__DESCRIPTION OF THE TASK__: Locate, in the data below, the line that contains "Protein AF-0000000078669797 (afdb_homodimer)" and the line that contains "ATOM 9 N N . LEU"; reproduce exactly those two lines and every line between them, nothing more.
MATERIALS PROVIDED Start Marker
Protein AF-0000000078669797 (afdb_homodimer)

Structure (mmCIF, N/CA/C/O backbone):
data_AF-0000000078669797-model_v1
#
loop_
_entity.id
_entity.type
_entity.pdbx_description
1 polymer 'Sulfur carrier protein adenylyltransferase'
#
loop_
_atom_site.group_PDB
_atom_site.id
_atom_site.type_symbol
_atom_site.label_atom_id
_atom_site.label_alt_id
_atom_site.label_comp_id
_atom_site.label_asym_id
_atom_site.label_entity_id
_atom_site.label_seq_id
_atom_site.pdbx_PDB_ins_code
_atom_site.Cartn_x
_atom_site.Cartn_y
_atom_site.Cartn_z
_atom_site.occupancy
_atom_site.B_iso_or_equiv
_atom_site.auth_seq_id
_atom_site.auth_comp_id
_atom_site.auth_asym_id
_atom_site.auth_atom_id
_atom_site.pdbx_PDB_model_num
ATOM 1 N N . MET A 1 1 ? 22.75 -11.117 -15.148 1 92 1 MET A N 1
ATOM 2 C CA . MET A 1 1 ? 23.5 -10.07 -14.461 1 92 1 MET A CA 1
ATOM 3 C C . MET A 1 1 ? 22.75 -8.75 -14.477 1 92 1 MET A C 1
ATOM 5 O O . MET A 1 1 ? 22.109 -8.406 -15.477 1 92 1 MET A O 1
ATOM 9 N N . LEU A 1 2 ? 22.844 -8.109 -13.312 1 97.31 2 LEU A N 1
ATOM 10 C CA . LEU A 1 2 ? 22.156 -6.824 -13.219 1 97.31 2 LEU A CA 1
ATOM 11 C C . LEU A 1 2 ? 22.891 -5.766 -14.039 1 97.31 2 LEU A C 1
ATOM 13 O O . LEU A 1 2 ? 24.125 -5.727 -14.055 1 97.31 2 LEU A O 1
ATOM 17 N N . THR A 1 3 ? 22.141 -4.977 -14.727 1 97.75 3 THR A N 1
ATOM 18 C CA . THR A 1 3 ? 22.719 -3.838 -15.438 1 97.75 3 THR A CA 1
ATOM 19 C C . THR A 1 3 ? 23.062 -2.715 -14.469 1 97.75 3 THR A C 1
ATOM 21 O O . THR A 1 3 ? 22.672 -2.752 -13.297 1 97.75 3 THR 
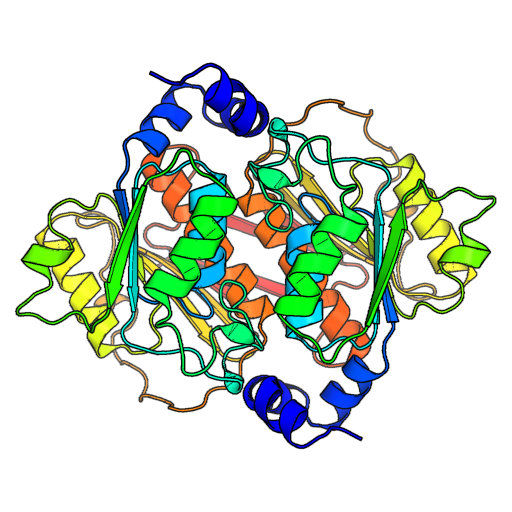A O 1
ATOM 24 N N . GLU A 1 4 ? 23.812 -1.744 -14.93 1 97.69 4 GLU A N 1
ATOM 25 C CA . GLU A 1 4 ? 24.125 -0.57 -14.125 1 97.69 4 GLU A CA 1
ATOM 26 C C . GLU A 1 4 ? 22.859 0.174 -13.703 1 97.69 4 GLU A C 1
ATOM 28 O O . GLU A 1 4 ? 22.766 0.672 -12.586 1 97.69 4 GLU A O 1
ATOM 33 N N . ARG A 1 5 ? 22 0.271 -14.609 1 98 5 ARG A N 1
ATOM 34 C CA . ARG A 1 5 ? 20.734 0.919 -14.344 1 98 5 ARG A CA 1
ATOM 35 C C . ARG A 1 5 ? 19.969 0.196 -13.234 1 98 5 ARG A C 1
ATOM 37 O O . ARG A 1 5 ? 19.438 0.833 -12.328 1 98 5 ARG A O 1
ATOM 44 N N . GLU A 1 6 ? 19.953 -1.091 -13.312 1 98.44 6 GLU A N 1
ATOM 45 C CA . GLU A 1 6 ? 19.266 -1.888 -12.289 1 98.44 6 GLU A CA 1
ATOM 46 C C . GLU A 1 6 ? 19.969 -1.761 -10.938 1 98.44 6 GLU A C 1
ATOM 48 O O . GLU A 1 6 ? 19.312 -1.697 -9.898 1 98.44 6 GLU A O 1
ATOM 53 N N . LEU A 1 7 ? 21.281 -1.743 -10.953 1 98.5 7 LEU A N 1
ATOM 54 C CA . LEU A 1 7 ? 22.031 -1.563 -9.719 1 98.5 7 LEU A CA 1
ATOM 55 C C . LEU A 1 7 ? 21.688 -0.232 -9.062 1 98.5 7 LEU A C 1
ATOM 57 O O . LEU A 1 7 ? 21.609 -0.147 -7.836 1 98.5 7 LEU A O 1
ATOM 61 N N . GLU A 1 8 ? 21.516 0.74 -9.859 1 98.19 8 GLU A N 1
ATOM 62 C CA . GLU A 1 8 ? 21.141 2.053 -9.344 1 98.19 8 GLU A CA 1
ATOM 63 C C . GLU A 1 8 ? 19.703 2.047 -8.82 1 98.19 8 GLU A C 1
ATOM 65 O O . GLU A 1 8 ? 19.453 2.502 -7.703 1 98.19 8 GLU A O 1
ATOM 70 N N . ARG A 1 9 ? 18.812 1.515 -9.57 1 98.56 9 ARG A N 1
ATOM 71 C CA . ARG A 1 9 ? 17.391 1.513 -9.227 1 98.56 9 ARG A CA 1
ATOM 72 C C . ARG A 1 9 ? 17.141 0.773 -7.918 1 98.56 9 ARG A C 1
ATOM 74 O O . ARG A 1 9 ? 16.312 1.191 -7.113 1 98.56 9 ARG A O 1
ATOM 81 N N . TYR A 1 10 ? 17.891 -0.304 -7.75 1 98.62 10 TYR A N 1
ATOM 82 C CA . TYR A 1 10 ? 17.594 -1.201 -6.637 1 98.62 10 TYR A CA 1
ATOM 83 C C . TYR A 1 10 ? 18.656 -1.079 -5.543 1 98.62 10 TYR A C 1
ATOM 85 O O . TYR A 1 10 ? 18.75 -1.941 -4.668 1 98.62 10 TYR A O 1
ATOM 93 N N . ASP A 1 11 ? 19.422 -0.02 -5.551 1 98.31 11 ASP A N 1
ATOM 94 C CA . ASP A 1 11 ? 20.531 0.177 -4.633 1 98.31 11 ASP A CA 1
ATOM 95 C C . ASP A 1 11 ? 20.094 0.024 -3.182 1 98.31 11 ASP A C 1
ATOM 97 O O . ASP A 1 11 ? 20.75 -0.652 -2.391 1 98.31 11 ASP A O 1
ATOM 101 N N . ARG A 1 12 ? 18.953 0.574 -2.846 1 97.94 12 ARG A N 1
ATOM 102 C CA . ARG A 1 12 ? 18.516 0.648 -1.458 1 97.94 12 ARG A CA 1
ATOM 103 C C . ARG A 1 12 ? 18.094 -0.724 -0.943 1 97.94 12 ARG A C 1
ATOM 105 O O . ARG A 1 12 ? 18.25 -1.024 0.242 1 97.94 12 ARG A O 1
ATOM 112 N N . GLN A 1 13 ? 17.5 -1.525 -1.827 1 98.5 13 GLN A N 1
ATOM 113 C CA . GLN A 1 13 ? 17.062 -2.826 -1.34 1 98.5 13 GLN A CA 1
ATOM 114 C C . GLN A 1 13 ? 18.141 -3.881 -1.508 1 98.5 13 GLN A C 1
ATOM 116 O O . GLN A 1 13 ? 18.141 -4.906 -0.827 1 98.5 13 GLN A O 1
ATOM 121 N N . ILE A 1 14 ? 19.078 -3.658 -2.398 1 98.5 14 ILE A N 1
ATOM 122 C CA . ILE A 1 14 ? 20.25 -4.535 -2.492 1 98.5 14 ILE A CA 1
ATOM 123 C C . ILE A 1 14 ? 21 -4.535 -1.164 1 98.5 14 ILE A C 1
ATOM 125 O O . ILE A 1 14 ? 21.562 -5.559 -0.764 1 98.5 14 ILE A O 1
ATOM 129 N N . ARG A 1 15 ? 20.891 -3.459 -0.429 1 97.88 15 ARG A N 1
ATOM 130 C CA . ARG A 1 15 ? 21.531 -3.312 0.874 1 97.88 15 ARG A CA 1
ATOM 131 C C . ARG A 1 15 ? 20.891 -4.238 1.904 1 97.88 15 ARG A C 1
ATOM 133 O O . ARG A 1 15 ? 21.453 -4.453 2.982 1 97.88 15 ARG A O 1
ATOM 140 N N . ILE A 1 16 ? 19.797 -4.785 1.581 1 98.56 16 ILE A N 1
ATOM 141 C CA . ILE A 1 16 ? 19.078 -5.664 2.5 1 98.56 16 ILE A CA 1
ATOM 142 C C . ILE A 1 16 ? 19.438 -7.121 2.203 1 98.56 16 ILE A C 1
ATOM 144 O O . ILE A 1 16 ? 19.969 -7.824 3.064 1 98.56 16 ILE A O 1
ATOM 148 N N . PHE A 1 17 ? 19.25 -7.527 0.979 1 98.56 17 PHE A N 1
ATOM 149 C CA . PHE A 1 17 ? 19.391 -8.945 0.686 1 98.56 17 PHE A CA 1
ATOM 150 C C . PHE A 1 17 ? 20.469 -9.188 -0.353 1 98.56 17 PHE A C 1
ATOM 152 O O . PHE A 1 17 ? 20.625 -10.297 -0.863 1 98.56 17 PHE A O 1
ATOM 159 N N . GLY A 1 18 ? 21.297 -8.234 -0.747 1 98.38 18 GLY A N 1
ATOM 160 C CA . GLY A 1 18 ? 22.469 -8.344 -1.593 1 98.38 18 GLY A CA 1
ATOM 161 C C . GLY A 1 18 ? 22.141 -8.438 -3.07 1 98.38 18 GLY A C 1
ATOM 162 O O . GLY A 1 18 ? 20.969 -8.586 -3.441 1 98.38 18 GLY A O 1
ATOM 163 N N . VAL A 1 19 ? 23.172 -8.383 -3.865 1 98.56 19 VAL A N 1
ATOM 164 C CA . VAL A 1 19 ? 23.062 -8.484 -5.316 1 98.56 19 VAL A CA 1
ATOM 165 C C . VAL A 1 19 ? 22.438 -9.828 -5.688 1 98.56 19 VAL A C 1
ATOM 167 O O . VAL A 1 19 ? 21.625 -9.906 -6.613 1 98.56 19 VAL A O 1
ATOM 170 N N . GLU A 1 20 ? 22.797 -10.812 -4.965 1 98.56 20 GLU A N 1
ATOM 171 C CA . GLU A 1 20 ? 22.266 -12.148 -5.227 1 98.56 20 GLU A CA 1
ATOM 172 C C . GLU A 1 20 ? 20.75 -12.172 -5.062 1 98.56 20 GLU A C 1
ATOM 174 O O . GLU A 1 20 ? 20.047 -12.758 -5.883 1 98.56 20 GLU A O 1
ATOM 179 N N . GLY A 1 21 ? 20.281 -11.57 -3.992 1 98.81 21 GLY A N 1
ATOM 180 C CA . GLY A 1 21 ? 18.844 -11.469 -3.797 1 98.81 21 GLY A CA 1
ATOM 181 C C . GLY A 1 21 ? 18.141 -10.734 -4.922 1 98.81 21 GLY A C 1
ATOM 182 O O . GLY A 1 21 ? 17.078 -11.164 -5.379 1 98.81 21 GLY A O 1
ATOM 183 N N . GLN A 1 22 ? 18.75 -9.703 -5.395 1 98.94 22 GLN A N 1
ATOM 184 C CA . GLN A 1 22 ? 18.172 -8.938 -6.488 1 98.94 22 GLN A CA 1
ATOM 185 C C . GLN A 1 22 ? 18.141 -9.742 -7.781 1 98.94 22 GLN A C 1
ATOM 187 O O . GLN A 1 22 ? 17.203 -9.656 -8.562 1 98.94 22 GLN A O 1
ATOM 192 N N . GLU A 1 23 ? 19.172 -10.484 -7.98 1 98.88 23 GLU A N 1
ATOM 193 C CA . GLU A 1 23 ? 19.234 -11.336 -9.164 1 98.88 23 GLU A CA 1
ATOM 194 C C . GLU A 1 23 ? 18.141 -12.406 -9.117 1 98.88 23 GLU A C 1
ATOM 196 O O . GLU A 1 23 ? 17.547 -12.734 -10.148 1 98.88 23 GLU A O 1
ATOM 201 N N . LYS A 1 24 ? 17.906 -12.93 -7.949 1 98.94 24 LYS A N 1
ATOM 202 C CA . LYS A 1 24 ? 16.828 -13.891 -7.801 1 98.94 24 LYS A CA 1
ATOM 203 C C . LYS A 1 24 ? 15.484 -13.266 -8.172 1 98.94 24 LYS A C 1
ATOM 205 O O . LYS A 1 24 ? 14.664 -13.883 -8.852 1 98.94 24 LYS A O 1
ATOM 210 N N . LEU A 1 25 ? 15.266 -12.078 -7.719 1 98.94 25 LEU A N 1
MATERIALS PROVIDED End Marker
MATERIALS PROVIDED Start Marker
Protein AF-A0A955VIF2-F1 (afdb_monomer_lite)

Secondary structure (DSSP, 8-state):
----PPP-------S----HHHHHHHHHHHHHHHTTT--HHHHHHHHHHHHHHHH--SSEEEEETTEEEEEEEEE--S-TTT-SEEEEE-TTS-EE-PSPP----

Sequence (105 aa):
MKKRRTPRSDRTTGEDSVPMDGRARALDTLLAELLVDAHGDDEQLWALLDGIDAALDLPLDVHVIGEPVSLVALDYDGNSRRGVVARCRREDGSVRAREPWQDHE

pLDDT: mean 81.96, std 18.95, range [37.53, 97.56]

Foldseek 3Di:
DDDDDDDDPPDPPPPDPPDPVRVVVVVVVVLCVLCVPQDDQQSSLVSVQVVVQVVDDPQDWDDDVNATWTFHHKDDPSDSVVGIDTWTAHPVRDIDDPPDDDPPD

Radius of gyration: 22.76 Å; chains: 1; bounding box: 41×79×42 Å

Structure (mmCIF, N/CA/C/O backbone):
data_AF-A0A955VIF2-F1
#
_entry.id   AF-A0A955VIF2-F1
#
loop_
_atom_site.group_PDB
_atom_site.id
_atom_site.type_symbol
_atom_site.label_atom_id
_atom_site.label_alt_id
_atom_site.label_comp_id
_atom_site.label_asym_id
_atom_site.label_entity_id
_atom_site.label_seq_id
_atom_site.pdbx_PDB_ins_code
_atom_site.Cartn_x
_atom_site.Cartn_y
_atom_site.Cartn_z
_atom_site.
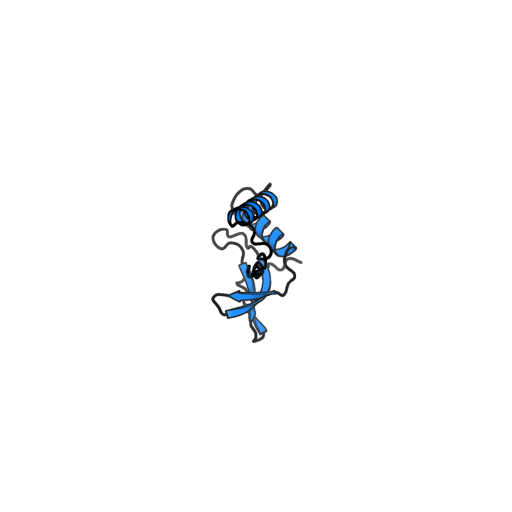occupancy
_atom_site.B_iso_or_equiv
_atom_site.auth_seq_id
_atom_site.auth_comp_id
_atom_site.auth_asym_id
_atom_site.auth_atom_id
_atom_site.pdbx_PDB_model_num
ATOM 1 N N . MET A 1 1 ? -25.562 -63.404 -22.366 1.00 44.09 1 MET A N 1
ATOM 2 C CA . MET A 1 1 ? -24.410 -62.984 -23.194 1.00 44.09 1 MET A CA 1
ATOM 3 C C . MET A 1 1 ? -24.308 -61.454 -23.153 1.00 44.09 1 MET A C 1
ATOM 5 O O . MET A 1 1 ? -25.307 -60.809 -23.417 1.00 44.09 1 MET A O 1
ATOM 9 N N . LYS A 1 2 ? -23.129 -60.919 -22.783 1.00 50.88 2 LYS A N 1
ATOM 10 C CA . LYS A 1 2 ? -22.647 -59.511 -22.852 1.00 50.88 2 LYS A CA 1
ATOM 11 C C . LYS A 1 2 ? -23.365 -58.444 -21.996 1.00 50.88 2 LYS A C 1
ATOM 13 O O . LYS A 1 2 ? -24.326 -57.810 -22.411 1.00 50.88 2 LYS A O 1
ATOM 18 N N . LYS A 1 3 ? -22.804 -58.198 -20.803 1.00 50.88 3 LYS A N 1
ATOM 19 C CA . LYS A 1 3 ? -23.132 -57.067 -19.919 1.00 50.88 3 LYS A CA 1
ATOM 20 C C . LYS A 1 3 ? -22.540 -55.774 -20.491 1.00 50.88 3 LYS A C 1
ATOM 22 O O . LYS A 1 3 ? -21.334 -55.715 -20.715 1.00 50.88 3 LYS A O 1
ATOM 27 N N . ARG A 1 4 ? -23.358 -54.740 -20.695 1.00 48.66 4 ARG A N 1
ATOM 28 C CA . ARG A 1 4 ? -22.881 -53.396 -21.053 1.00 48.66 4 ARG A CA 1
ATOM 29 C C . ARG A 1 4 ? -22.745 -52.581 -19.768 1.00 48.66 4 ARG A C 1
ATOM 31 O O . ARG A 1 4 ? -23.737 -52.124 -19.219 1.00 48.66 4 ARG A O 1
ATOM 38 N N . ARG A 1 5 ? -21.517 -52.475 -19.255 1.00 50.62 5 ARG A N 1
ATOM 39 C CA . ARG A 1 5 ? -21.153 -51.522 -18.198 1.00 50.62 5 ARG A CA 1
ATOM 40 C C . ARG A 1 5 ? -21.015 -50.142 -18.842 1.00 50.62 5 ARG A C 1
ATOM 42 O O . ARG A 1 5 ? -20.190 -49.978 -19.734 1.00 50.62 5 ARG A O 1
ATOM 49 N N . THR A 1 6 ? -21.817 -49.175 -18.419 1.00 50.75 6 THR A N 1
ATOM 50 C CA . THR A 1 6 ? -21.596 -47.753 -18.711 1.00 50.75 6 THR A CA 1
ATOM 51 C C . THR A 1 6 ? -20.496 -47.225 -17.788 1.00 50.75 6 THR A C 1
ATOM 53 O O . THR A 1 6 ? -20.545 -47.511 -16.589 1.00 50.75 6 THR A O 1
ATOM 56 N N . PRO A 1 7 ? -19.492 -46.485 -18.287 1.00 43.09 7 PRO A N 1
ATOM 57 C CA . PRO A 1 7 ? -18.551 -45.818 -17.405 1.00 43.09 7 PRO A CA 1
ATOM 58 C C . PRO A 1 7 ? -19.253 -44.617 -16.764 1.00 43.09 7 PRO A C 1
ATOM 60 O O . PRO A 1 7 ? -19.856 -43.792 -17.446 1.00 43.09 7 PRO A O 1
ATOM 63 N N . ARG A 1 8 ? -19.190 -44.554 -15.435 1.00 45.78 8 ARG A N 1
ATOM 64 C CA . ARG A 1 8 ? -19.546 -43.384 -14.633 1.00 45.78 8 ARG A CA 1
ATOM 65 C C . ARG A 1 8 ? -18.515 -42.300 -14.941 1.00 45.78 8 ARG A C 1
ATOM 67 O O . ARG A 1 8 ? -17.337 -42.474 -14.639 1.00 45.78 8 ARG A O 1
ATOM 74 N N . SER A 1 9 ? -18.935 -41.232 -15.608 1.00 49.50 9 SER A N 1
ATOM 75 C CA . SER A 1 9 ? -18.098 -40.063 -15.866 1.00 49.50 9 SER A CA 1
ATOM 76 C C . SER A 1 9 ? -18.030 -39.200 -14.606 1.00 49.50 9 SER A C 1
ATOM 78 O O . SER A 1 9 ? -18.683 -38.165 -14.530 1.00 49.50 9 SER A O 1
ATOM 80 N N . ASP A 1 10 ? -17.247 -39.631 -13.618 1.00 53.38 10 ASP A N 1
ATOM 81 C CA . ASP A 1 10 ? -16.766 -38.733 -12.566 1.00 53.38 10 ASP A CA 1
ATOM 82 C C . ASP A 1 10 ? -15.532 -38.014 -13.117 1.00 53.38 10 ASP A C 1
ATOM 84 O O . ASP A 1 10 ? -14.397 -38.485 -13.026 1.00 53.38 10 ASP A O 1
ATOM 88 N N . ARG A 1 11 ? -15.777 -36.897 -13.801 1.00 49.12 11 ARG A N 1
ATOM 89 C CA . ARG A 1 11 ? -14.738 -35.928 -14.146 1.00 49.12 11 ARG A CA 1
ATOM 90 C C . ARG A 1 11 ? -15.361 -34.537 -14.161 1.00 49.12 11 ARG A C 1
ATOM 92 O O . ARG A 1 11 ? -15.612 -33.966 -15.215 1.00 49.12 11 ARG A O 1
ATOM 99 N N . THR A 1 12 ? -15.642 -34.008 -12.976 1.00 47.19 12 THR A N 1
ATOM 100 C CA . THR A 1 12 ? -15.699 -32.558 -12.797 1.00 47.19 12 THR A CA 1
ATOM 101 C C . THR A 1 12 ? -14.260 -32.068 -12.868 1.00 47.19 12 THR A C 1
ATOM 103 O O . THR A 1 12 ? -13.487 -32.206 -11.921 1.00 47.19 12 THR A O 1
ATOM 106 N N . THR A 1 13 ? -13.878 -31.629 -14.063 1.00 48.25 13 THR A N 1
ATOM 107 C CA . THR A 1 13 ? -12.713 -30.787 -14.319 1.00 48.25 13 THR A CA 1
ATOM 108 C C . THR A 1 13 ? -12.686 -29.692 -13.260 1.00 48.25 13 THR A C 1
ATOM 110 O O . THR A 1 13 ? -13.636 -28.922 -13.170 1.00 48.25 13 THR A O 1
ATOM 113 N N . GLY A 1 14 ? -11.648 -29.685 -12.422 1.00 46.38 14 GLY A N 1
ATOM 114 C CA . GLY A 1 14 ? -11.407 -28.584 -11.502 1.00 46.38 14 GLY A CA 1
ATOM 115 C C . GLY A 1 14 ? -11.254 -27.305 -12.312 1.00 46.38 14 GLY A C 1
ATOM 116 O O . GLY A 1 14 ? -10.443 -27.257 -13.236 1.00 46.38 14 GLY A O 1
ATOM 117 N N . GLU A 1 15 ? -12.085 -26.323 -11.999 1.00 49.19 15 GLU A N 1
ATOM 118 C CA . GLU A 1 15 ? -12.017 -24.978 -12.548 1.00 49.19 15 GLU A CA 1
MATERIALS PROVIDED End Marker
__SOLVED PROBLEM__:
Protein AF-0000000078669797 (afdb_homodimer)

Structure (mmCIF, N/CA/C/O backbone):
data_AF-0000000078669797-model_v1
#
loop_
_entity.id
_entity.type
_entity.pdbx_description
1 polymer 'Sulfur carrier protein adenylyltransferase'
#
loop_
_atom_site.group_PDB
_atom_site.id
_atom_site.type_symbol
_atom_site.label_atom_id
_atom_site.label_alt_id
_atom_site.label_comp_id
_atom_site.label_asym_id
_atom_site.label_entity_id
_atom_site.label_seq_id
_atom_site.pdbx_PDB_ins_code
_atom_site.Cartn_x
_atom_site.Cartn_y
_atom_site.Cartn_z
_atom_site.occupancy
_atom_site.B_iso_or_equiv
_atom_site.auth_seq_id
_atom_site.auth_comp_id
_atom_site.auth_asym_id
_atom_site.auth_atom_id
_atom_site.pdbx_PDB_model_num
ATOM 1 N N . MET A 1 1 ? 22.75 -11.117 -15.148 1 92 1 MET A N 1
ATOM 2 C CA . MET A 1 1 ? 23.5 -10.07 -14.461 1 92 1 MET A CA 1
ATOM 3 C C . MET A 1 1 ? 22.75 -8.75 -14.477 1 92 1 MET A C 1
ATOM 5 O O . MET A 1 1 ? 22.109 -8.406 -15.477 1 92 1 MET A O 1
ATOM 9 N N . LEU A 1 2 ? 22.844 -8.109 -13.312 1 97.31 2 LEU A N 1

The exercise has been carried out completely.